Не отразилась на положении Мустафы и неожиданная смерть валиде Хафсы, смерть, о которой с такой печалью писал ему тогда великий муфтий Кемаль-паша-заде:

«Суть этого течения речи — обжигающее душу, переполненное печалью событие с ее величеством, Высокой Колыбелью, великой госпожой валиде, да упокоит аллах ее душу и рассыплет по царству небесному ее милостыню, ибо она, простившись с земной обителью, упокоилась в месте пребывания божественного милосердия и приюта господнего благоволения. Преславное естество ее создано было для высшей благосклонности и заботливости ко всем созданиям людским. Если кто-нибудь выносил ногу несправедливости за пределы своего ковра, тому она сковывала ноги насилия цепью наказания, каждого, кто почитал ее, она сажала на подушку почести и уважения».

Вскоре умер и сам Кемаль-паша-заде. Казалось, умерли все, кто заботился о судьбе Мустафы, но в жизни шах-заде не происходило никаких изменений к худшему, у него и дальше были возможность и время совершенствовать свое тело и свой дух для высочайшей власти, и единственное, на что мог пожаловаться, так это на то, что момент вступления на трон почему-то задерживался.

Другой на его месте давно уже потерял бы терпение — Мустафа был невозмутим, будто окаменел в своей пышности. О султане говорил охотно и много, о султанше Хасеки и ее сыновьях — никогда, так, будто их вовсе не было на свете. Он первородный, он наследник, он будущий султан, о женщинах он не говорит, он берет их на ложе, где лежат они перед ним, словно гады нетронутые, дрожат, напряженные, будто туго натянутые тетивы луков, когда он высвобождает из зеленых шелков свое удивительное тело, как меч из ножен.

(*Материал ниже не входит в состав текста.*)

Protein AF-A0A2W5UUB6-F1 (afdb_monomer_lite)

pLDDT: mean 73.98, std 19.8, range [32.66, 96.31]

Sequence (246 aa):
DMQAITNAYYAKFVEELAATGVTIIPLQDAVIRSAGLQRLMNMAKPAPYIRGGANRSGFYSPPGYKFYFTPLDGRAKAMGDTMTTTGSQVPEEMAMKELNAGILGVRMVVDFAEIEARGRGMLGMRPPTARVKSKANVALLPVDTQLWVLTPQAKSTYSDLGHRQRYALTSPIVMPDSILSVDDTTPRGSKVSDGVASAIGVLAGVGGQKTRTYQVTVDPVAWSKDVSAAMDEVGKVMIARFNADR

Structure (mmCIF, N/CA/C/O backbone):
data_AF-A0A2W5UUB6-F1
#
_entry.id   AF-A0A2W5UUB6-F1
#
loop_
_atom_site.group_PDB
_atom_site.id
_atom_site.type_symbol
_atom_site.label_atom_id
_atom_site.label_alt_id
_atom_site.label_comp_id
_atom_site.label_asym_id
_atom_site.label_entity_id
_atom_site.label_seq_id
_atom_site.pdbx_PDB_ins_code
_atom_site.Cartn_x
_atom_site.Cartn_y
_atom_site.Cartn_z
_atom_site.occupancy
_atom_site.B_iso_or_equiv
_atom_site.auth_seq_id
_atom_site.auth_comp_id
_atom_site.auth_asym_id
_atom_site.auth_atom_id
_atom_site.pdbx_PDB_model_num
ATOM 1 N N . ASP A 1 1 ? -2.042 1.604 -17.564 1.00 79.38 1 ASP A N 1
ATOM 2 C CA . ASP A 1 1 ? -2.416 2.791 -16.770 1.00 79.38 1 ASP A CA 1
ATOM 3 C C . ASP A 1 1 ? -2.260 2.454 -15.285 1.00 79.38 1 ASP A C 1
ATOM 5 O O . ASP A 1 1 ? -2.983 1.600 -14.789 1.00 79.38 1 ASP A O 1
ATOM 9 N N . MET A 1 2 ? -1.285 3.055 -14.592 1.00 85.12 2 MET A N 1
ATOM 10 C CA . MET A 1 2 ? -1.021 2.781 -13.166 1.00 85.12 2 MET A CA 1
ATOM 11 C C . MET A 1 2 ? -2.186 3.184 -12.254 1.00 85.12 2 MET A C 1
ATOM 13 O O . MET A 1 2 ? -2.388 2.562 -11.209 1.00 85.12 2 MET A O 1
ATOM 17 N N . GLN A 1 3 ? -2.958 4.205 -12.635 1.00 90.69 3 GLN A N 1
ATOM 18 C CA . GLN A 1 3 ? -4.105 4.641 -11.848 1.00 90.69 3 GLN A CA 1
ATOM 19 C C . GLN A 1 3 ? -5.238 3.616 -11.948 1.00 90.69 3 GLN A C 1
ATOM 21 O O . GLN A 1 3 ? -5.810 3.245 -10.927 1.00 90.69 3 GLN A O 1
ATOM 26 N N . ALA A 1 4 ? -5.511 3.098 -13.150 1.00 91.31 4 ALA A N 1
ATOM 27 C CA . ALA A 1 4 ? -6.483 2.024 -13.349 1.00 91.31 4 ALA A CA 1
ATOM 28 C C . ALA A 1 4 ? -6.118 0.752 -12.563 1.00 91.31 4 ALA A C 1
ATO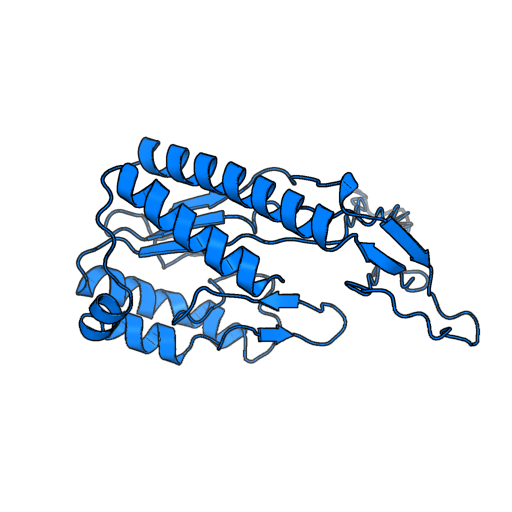M 30 O O . ALA A 1 4 ? -6.977 0.213 -11.868 1.00 91.31 4 ALA A O 1
ATOM 31 N N . ILE A 1 5 ? -4.847 0.326 -12.599 1.00 92.81 5 ILE A N 1
ATOM 32 C CA . ILE A 1 5 ? -4.355 -0.815 -11.802 1.00 92.81 5 ILE A CA 1
ATOM 33 C C . ILE A 1 5 ? -4.570 -0.557 -10.308 1.00 92.81 5 ILE A C 1
ATOM 35 O O . ILE A 1 5 ? -5.104 -1.408 -9.605 1.00 92.81 5 ILE A O 1
ATOM 39 N N . THR A 1 6 ? -4.215 0.637 -9.824 1.00 94.56 6 THR A N 1
ATOM 40 C CA . THR A 1 6 ? -4.392 1.011 -8.410 1.00 94.56 6 THR A CA 1
ATOM 41 C C . THR A 1 6 ? -5.861 0.961 -7.987 1.00 94.56 6 THR A C 1
ATOM 43 O O . THR A 1 6 ? -6.180 0.439 -6.921 1.00 94.56 6 THR A O 1
ATOM 46 N N . ASN A 1 7 ? -6.761 1.479 -8.825 1.00 95.25 7 ASN A N 1
ATOM 47 C CA . ASN A 1 7 ? -8.195 1.495 -8.551 1.00 95.25 7 ASN A CA 1
ATOM 48 C C . ASN A 1 7 ? -8.778 0.077 -8.520 1.00 95.25 7 ASN A C 1
ATOM 50 O O . ASN A 1 7 ? -9.508 -0.257 -7.589 1.00 95.25 7 ASN A O 1
ATOM 54 N N . ALA A 1 8 ? -8.440 -0.746 -9.517 1.00 94.69 8 ALA A N 1
ATOM 55 C CA . ALA A 1 8 ? -8.906 -2.126 -9.616 1.00 94.69 8 ALA A CA 1
ATOM 56 C C . ALA A 1 8 ? -8.400 -2.973 -8.441 1.00 94.69 8 ALA A C 1
ATOM 58 O O . ALA A 1 8 ? -9.194 -3.645 -7.784 1.00 94.69 8 ALA A O 1
ATOM 59 N N . TYR A 1 9 ? -7.105 -2.866 -8.129 1.00 95.62 9 TYR A N 1
ATOM 60 C CA . TYR A 1 9 ? -6.496 -3.551 -6.994 1.00 95.62 9 TYR A CA 1
ATOM 61 C C . TYR A 1 9 ? -7.173 -3.171 -5.675 1.00 95.62 9 TYR A C 1
ATOM 63 O O . TYR A 1 9 ? -7.541 -4.044 -4.899 1.00 95.62 9 TYR A O 1
ATOM 71 N N . TYR A 1 10 ? -7.382 -1.876 -5.419 1.00 95.50 10 TYR A N 1
ATOM 72 C CA . TYR A 1 10 ? -8.007 -1.434 -4.174 1.00 95.50 10 TYR A CA 1
ATOM 73 C C . TYR A 1 10 ? -9.453 -1.912 -4.035 1.00 95.50 10 TYR A C 1
ATOM 75 O O . TYR A 1 10 ? -9.826 -2.385 -2.965 1.00 95.50 10 TYR A O 1
ATOM 83 N N . ALA A 1 11 ? -10.253 -1.817 -5.102 1.00 95.25 11 ALA A N 1
ATOM 84 C CA . ALA A 1 11 ? -11.636 -2.288 -5.086 1.00 95.25 11 ALA A CA 1
ATOM 85 C C . ALA A 1 11 ? -11.707 -3.777 -4.717 1.00 95.25 11 ALA A C 1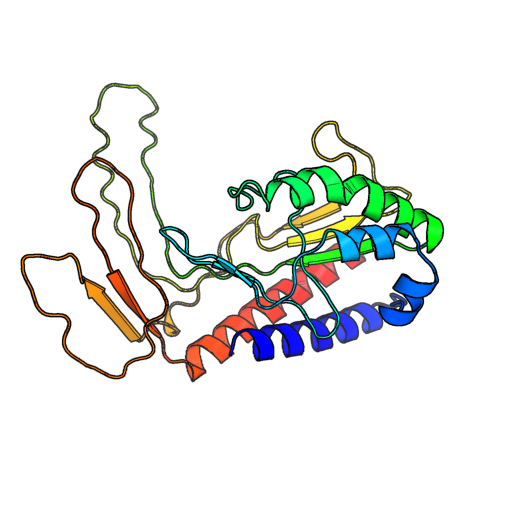
ATOM 87 O O . ALA A 1 11 ? -12.432 -4.151 -3.797 1.00 95.25 11 ALA A O 1
ATOM 88 N N . LYS A 1 12 ? -10.874 -4.596 -5.367 1.00 96.06 12 LYS A N 1
ATOM 89 C CA . LYS A 1 12 ? -10.772 -6.029 -5.089 1.00 96.06 12 LYS A CA 1
ATOM 90 C C . LYS A 1 12 ? -10.245 -6.317 -3.685 1.00 96.06 12 LYS A C 1
ATOM 92 O O . LYS A 1 12 ? -10.807 -7.145 -2.983 1.00 96.06 12 LYS A O 1
ATOM 97 N N . PHE A 1 13 ? -9.207 -5.611 -3.244 1.00 95.81 13 PHE A N 1
ATOM 98 C CA . PHE A 1 13 ? -8.630 -5.783 -1.911 1.00 95.81 13 PHE A CA 1
ATOM 99 C C . PHE A 1 13 ? -9.650 -5.489 -0.800 1.00 95.81 13 PHE A C 1
ATOM 101 O O . PHE A 1 13 ? -9.729 -6.226 0.177 1.00 95.81 13 PHE A O 1
ATOM 108 N N . VAL A 1 14 ? -10.448 -4.426 -0.947 1.00 95.12 14 VAL A N 1
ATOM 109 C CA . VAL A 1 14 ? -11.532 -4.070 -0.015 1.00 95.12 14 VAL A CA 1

Привыкший к безнаказанности, Мустафа начал рассылать санджакбегам тайные послания, веря, что когда заходит солнце, люди отводят от него глаза, направляя взгляды в ту сторону, откуда должно появиться солнце новое. Над Сулейманом уже опускались сумерки, тридцатилетний Мустафа должен был взойти, как полнолицый месяц, как молодое утреннее солнце!

Однако чья-то невидимая рука перехватила все письма шах-заде и положила их пред очи султана, и Мустафа со своим пышным двором, с постаревшей, но полной надежд на возвращение в Топкапы матерью Махидевран оказался в далекой Амасии. Там впервые прозвучало имя султанского дамата Рустема, но вырвалось оно из испепелившихся от ненависти уст Махидевран, Мустафа не опустился со своих высот до мелочности коварства. Утешал себя тем, что в Амасии родился его грозный дед султан Селим. Добрый знак увидел Мустафа и в том, что султан посадил неподалеку от него самого младшего своего сына — Джихангира. Когда-то султан Баязид также посадил здесь своего сына Селима и внука Сулеймана — и что из этого вышло? Власть оказалась в руках старшего из них — Селима, а старый султан умер от отчаяния, вызванного сыновним предательством.

Дождавшись, когда Сулейман возвратился в Стамбул, Мустафа пригласил Джихангира в Амасию. Махидевран во всем усматривала коварные шаги ненавистной Хуррем. Ведь эта женщина способна сухой выйти из воды. Джихангира тоже считала улаком своей матери, но когда ей рассказали об этом сыне неправедного ложа, даже она успокоилась.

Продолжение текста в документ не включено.